My motivation is to solve Exercise 177 on Davis-Kirk:
Show that for any $k$-dimensional CW-complex $X$ and for any $(n-1)$-connected space $Y$ ($n\geq 2$) the suspension map $$[X,Y]_0\to [SX,SY]_0$$ is bijective if $k<2n-1$ and surjective if $k=2n-1$.
Following the hint, we consider the map $[X,Y]_0\to [Y,\Omega SY]_0$ instead. Convert the map $Y\to \Omega SY$ to a fibration and apply obstruction theory as well as the Freudenthal suspension theorem.
To prove the map is surjective, it is equivalent to consider the lifting problem $$\require{AMScd} \begin{CD} @. Y \\ @. @VVV \\ X @>{}>> \Omega SY \end{CD} $$
To solve this, we need the obstruction theory, which requires us to think about the fiber of the map $Y\to \Omega SY$.
P.S.
The Freudenthal suspension theorem tells us that the suspension homomorphism $$S: \pi_k(Y) \to \pi_{k+1}(SY)$$ is an isomorphism if $k<2n-1$ and an epimorphism if $k=2n-1$.

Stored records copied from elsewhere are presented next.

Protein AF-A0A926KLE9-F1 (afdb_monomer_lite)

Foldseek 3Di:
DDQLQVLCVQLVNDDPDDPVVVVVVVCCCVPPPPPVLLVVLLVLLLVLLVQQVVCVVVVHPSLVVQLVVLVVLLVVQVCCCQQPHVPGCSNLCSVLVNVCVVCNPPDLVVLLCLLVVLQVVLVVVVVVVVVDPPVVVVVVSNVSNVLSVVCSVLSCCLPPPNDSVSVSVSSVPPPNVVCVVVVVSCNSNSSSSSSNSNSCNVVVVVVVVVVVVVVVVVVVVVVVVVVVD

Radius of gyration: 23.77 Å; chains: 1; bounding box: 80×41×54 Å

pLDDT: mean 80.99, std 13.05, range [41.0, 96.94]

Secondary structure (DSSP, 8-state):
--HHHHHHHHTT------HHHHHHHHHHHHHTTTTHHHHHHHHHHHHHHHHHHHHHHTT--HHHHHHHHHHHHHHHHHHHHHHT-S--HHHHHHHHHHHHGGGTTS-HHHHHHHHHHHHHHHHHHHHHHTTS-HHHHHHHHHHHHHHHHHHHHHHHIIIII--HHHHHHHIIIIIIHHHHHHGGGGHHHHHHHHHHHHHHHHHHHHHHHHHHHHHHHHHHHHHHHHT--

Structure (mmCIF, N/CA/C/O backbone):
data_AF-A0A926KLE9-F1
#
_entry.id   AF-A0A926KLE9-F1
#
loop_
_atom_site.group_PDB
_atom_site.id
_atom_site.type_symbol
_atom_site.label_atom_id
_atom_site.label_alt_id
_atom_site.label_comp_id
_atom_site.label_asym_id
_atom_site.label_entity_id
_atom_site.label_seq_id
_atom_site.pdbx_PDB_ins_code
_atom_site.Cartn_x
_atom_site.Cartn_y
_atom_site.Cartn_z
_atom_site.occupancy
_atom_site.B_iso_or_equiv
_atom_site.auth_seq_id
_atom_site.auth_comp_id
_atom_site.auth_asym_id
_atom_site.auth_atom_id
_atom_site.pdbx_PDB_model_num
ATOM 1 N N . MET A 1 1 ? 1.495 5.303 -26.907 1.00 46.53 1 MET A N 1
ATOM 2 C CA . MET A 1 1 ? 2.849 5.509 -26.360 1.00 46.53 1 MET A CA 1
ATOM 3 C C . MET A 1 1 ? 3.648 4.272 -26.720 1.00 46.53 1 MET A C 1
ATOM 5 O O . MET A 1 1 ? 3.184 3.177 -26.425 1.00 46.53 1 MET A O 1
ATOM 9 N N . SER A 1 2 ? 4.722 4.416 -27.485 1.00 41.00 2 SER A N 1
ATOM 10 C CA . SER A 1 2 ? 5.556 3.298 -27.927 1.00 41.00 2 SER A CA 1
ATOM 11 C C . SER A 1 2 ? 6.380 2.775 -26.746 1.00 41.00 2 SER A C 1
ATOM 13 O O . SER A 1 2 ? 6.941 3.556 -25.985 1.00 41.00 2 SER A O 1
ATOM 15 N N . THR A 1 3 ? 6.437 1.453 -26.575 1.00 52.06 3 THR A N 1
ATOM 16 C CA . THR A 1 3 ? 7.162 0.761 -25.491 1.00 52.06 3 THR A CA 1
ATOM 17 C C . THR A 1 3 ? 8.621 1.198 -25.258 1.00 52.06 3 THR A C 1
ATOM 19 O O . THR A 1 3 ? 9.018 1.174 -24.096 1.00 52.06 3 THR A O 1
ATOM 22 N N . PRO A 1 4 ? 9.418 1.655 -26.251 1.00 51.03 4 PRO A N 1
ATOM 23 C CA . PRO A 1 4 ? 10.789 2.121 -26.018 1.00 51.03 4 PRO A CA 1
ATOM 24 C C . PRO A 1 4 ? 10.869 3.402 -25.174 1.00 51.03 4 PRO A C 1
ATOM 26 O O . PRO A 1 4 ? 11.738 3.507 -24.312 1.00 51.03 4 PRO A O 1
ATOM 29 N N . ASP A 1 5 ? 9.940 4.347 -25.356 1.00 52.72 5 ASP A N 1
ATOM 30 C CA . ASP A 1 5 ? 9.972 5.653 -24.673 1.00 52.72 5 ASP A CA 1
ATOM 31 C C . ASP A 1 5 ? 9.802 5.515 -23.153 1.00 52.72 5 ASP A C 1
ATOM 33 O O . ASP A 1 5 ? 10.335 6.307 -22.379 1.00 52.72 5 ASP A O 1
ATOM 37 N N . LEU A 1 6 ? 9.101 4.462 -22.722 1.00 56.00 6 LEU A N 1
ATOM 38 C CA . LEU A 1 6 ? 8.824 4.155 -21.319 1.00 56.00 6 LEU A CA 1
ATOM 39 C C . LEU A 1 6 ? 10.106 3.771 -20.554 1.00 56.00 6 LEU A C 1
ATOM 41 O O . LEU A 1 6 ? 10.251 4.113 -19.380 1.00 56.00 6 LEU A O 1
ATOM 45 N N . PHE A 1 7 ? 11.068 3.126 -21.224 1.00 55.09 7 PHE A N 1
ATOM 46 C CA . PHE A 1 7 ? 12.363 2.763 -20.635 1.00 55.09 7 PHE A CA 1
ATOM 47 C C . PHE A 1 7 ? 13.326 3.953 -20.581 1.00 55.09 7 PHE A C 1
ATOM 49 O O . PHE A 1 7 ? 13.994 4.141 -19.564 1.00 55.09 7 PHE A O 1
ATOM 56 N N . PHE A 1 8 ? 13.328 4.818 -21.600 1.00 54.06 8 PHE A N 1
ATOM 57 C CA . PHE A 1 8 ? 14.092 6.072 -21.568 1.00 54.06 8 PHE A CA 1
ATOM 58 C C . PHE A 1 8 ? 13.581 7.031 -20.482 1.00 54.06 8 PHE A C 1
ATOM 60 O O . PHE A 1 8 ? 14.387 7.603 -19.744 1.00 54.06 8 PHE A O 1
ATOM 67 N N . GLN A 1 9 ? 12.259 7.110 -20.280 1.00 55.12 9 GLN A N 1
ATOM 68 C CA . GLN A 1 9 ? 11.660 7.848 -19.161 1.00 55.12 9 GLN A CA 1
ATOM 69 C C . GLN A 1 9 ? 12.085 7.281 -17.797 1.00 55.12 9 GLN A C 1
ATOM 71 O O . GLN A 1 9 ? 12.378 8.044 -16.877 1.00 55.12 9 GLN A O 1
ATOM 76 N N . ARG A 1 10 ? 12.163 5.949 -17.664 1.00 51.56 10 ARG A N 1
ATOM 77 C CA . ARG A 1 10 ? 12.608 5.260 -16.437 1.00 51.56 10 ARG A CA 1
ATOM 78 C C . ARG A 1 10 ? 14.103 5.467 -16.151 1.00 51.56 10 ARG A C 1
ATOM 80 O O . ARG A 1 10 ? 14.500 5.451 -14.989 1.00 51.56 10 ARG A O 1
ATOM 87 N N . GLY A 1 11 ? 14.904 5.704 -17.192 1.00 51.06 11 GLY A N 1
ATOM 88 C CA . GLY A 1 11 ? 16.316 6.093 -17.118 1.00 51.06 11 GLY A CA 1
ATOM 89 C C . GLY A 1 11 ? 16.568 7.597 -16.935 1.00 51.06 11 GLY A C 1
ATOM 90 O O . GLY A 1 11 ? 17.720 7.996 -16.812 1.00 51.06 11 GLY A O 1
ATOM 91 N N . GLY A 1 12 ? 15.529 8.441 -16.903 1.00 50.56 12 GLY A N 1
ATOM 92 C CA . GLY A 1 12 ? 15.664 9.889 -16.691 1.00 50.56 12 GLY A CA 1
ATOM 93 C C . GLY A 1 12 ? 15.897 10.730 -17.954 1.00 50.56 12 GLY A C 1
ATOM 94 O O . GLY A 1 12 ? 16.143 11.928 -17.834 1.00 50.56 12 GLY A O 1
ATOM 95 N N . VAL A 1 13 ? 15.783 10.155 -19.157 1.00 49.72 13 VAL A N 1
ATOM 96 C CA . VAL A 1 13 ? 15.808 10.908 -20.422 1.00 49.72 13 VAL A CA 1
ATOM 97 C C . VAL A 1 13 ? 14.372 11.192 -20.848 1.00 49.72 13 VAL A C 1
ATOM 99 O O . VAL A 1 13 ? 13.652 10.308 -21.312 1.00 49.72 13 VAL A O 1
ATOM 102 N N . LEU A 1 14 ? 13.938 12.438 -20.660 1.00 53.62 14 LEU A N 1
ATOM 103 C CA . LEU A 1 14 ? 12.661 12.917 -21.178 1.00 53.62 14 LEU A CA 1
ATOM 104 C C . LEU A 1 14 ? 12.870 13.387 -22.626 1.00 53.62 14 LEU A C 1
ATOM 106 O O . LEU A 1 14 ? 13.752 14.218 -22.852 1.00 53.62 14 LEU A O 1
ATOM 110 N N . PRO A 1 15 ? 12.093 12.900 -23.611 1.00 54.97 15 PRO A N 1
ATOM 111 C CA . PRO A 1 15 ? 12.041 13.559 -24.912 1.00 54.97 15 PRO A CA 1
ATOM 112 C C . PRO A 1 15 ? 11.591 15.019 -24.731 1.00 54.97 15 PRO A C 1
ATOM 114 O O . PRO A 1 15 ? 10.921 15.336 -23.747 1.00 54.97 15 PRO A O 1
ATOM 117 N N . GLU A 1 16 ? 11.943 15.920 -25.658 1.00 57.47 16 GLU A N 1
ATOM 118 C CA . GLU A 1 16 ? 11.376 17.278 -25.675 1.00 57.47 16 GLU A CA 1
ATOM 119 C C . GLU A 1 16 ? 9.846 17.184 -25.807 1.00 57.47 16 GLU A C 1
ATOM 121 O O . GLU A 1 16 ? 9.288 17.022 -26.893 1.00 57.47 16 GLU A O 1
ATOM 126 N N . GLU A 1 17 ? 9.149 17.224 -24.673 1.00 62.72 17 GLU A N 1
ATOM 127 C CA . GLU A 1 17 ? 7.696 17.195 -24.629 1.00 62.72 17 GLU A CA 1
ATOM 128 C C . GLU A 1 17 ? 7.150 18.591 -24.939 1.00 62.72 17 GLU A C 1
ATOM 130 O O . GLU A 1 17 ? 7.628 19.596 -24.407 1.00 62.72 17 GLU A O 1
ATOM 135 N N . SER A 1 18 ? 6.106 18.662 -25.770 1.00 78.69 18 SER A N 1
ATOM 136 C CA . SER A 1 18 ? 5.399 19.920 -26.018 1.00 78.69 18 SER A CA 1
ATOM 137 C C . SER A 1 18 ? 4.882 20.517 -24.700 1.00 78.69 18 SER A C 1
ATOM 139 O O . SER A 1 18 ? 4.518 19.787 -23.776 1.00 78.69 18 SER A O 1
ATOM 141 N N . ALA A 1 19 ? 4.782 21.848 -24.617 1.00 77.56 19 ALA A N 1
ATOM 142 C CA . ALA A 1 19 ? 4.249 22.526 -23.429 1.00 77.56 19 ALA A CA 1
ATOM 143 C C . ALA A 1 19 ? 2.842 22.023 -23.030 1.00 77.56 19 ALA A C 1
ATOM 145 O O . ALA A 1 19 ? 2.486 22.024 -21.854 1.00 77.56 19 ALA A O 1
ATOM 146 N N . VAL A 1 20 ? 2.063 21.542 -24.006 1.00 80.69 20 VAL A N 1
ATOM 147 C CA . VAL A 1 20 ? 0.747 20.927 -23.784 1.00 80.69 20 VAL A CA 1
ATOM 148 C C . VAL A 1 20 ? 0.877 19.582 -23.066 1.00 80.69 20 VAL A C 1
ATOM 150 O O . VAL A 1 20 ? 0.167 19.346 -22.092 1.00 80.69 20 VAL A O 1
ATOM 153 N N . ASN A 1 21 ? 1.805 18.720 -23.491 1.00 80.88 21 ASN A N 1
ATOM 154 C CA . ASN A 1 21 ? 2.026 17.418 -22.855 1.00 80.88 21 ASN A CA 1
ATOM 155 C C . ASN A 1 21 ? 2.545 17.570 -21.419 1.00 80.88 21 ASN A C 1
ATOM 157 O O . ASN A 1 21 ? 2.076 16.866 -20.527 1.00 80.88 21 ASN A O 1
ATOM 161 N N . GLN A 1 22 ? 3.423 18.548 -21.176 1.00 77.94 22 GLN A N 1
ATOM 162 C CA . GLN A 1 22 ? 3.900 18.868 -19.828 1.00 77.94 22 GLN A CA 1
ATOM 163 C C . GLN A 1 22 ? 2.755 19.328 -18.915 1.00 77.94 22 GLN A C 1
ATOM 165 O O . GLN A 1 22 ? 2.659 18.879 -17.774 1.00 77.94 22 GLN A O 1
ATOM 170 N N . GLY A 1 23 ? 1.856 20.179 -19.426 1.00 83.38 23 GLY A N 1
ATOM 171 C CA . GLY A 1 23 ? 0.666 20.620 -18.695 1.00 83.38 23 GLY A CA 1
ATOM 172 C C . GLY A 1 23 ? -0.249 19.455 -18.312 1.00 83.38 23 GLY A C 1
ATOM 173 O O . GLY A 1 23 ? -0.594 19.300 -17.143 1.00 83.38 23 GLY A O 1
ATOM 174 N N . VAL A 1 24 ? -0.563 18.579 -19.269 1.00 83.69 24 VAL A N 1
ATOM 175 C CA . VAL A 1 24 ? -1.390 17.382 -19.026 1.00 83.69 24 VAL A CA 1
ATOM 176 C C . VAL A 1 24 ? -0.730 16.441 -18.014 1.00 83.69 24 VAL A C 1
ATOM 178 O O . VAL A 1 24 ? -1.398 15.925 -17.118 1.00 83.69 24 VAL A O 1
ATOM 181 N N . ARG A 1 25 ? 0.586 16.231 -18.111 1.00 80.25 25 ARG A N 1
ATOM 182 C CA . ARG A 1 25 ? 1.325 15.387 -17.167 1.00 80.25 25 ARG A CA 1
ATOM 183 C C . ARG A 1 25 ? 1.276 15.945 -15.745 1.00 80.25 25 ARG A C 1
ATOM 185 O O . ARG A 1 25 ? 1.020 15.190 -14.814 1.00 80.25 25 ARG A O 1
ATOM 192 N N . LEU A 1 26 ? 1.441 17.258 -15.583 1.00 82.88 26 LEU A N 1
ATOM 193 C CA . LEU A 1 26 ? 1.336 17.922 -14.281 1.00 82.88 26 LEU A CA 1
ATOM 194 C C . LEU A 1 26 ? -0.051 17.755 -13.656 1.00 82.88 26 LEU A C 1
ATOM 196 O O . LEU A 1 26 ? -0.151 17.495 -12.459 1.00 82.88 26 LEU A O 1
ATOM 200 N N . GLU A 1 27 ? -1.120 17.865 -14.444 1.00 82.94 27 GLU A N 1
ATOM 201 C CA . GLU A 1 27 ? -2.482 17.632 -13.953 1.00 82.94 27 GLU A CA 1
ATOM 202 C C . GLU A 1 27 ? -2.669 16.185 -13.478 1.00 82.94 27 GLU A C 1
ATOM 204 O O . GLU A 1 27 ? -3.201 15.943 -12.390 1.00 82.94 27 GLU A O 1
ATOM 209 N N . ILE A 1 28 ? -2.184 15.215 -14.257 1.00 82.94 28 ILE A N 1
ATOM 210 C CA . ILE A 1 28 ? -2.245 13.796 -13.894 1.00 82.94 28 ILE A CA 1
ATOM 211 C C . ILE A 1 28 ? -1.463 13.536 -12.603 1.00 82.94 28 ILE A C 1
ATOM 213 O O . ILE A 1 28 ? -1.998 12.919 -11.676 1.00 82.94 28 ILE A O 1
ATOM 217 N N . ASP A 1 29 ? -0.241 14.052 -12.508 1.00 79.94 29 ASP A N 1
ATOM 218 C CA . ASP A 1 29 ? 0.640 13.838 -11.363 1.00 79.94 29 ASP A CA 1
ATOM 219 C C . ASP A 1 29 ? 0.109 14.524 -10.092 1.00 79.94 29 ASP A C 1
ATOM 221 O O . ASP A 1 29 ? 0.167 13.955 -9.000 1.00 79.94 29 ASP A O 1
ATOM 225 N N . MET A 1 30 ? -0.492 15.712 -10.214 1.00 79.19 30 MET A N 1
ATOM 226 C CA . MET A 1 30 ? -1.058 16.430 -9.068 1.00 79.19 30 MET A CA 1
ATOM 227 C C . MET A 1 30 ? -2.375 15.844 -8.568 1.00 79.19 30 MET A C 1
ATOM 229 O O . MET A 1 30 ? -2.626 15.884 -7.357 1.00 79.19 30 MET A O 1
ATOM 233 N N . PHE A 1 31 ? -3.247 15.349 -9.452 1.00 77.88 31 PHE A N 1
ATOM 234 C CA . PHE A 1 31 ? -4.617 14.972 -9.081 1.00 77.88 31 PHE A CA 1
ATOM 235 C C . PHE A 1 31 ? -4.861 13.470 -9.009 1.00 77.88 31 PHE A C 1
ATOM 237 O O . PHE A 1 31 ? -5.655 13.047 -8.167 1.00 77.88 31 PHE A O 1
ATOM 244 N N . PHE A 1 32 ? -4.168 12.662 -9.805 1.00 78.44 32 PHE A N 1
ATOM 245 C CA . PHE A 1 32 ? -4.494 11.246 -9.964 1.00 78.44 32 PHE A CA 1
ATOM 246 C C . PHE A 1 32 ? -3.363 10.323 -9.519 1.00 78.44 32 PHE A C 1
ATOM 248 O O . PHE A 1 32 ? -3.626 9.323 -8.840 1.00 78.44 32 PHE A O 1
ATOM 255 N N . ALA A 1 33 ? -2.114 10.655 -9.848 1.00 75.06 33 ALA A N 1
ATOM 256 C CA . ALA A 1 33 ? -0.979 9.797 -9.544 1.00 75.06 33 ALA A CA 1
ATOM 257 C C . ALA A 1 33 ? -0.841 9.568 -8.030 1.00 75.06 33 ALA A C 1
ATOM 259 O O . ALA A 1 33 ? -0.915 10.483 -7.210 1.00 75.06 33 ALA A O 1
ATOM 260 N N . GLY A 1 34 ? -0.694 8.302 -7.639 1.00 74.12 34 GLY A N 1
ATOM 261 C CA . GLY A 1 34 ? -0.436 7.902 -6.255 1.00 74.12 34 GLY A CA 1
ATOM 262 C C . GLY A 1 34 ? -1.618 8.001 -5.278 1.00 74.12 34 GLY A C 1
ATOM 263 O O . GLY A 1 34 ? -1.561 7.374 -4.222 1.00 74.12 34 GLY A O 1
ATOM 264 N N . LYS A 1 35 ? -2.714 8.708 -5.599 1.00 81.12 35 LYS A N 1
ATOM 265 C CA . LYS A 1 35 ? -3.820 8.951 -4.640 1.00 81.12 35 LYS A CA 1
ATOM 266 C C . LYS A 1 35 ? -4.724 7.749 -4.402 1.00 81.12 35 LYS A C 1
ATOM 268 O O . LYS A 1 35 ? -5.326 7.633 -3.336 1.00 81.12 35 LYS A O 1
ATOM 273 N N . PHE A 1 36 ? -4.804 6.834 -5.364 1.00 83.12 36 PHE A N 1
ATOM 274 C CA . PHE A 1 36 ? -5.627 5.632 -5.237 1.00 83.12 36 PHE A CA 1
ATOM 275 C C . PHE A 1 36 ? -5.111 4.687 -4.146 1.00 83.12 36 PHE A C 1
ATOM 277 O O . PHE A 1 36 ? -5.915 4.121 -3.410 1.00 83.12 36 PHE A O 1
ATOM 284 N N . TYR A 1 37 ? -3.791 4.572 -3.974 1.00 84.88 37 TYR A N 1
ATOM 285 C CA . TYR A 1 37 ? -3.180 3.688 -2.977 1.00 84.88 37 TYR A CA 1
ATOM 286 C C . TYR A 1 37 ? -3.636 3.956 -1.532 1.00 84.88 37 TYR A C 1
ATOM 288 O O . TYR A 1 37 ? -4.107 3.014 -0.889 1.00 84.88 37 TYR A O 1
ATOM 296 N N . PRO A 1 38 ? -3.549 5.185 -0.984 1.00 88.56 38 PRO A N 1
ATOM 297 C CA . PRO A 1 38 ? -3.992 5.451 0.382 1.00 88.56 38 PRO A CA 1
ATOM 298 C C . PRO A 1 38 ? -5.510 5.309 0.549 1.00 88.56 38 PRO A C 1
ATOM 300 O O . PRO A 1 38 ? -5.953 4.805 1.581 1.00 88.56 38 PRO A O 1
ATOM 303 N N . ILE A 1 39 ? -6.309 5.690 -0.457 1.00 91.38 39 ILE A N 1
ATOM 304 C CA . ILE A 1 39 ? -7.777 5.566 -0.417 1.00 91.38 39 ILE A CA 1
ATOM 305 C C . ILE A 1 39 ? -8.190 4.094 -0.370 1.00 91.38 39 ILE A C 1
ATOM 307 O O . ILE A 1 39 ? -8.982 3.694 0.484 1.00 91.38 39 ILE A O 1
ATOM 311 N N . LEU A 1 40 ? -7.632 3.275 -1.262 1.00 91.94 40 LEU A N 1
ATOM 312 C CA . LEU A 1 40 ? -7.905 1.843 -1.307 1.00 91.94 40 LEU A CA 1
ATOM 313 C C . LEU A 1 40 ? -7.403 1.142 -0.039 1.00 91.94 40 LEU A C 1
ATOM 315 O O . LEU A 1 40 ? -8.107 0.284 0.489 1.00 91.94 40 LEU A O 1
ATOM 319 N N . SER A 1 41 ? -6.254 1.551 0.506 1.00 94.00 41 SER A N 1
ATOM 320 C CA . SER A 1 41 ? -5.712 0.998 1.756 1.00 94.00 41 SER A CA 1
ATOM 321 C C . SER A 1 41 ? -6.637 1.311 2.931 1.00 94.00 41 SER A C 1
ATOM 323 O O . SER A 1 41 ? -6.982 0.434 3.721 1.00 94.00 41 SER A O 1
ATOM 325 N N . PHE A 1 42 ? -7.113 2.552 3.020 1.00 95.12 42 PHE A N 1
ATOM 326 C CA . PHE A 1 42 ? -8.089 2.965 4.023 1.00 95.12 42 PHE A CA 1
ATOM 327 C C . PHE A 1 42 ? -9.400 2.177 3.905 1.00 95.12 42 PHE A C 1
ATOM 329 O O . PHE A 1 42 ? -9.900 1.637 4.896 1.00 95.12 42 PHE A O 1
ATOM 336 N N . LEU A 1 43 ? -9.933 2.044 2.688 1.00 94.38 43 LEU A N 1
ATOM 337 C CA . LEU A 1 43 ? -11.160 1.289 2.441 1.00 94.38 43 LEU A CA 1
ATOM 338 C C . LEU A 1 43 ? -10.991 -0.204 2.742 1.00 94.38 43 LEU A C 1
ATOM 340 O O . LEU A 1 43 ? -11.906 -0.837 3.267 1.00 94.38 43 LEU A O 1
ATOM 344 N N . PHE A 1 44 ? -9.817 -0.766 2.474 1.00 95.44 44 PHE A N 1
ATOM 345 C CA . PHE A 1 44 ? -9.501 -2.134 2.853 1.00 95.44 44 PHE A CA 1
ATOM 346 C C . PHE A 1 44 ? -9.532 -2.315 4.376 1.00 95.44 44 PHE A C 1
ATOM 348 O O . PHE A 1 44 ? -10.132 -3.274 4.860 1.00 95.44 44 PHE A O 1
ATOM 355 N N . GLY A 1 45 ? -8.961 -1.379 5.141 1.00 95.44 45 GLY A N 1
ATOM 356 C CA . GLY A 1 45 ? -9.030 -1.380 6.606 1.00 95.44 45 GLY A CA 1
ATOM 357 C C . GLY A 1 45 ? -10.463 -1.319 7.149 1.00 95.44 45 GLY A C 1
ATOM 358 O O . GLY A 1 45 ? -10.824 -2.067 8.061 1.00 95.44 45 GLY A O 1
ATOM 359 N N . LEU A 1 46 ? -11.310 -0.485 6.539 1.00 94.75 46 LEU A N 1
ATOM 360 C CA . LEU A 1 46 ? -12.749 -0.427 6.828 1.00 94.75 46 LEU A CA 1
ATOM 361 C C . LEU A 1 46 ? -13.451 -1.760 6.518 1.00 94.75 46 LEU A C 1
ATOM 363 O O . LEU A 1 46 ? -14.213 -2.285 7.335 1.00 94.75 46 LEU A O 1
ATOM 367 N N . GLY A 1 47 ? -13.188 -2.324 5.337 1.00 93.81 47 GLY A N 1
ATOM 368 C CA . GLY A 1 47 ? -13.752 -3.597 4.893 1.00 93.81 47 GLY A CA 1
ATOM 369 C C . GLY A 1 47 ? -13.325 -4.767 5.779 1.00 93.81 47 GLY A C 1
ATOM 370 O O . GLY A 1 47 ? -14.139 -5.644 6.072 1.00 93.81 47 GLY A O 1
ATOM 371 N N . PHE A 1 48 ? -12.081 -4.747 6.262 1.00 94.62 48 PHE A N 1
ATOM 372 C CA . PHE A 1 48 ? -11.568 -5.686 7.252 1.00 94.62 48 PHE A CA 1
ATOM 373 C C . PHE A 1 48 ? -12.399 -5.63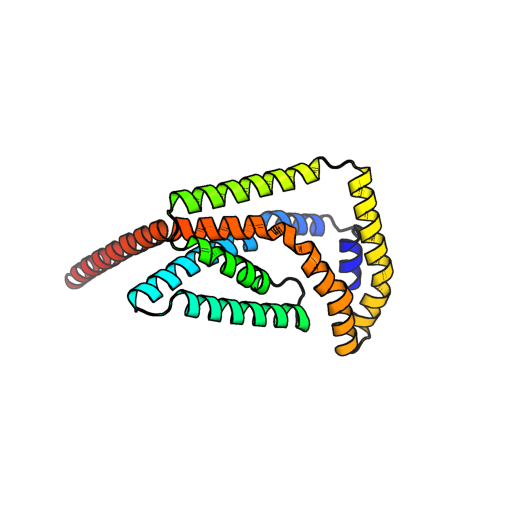9 8.535 1.00 94.62 48 PHE A C 1
ATOM 375 O O . PHE A 1 48 ? -12.949 -6.668 8.920 1.00 94.62 48 PHE A O 1
ATOM 382 N N . PHE A 1 49 ? -12.574 -4.463 9.150 1.00 94.19 49 PHE A N 1
ATOM 383 C CA . PHE A 1 49 ? -13.393 -4.324 10.360 1.00 94.19 49 PHE A CA 1
ATOM 384 C C . PHE A 1 49 ? -14.801 -4.904 10.165 1.00 94.19 49 PHE A C 1
ATOM 386 O O . PHE A 1 49 ? -15.276 -5.709 10.970 1.00 94.19 49 PHE A O 1
ATOM 393 N N . LEU A 1 50 ? -15.459 -4.531 9.063 1.00 91.50 50 LEU A N 1
ATOM 394 C CA . LEU A 1 50 ? -16.824 -4.960 8.766 1.00 91.50 50 LEU A CA 1
ATOM 395 C C . LEU A 1 50 ? -16.928 -6.481 8.599 1.00 91.50 50 LEU A C 1
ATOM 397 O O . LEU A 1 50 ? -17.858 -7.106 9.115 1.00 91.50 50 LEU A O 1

We can use the theorem via $$\pi_k(\Omega SY)=[S^k,\Omega SY]=[S^{k+1},SY]=\pi_{k+1}(SY)=\pi_k(Y)$$
One can directly see it is injective since if $y$ is not the basepoint the loop $[0,1]\rightarrow \Sigma Y$ given by $x \rightarrow [(x,y)]$ has $[(.5,y)]$ in its image only for that specific y. If $y$ is the basepoint then we get the constant loop, and no other $y$ gives a constant loop since in the image are both $[(.25,y)]$ and $[(.5,y)]$.
There is also a more general categorical observation. If $F:C \rightarrow D$ is a left adjoint and faithful, then if $f^\sharp$ is a monomorphism, $f^\flat$ is as well. In $Top_*$, monomorphisms are injective, basepointed maps. Since $1:\Sigma Y \rightarrow \Sigma Y$ is a monomorphism, its transpose is as well because the suspension functor is faithful.
Here is a proof of the categorical fact: Suppose $f^\flat h = f^\flat h'$, then we have $(f^\sharp Fh)^\flat = (f^\sharp Fh')^\flat $, so since $\flat$ is an isomorphism we know that $f^\sharp Fh=f^\sharp Fh'$, so $Fh=Fh'$ (since $f^\sharp$ is a monomorphism) which only happens if $h=h'$ (since $F$ is faithful).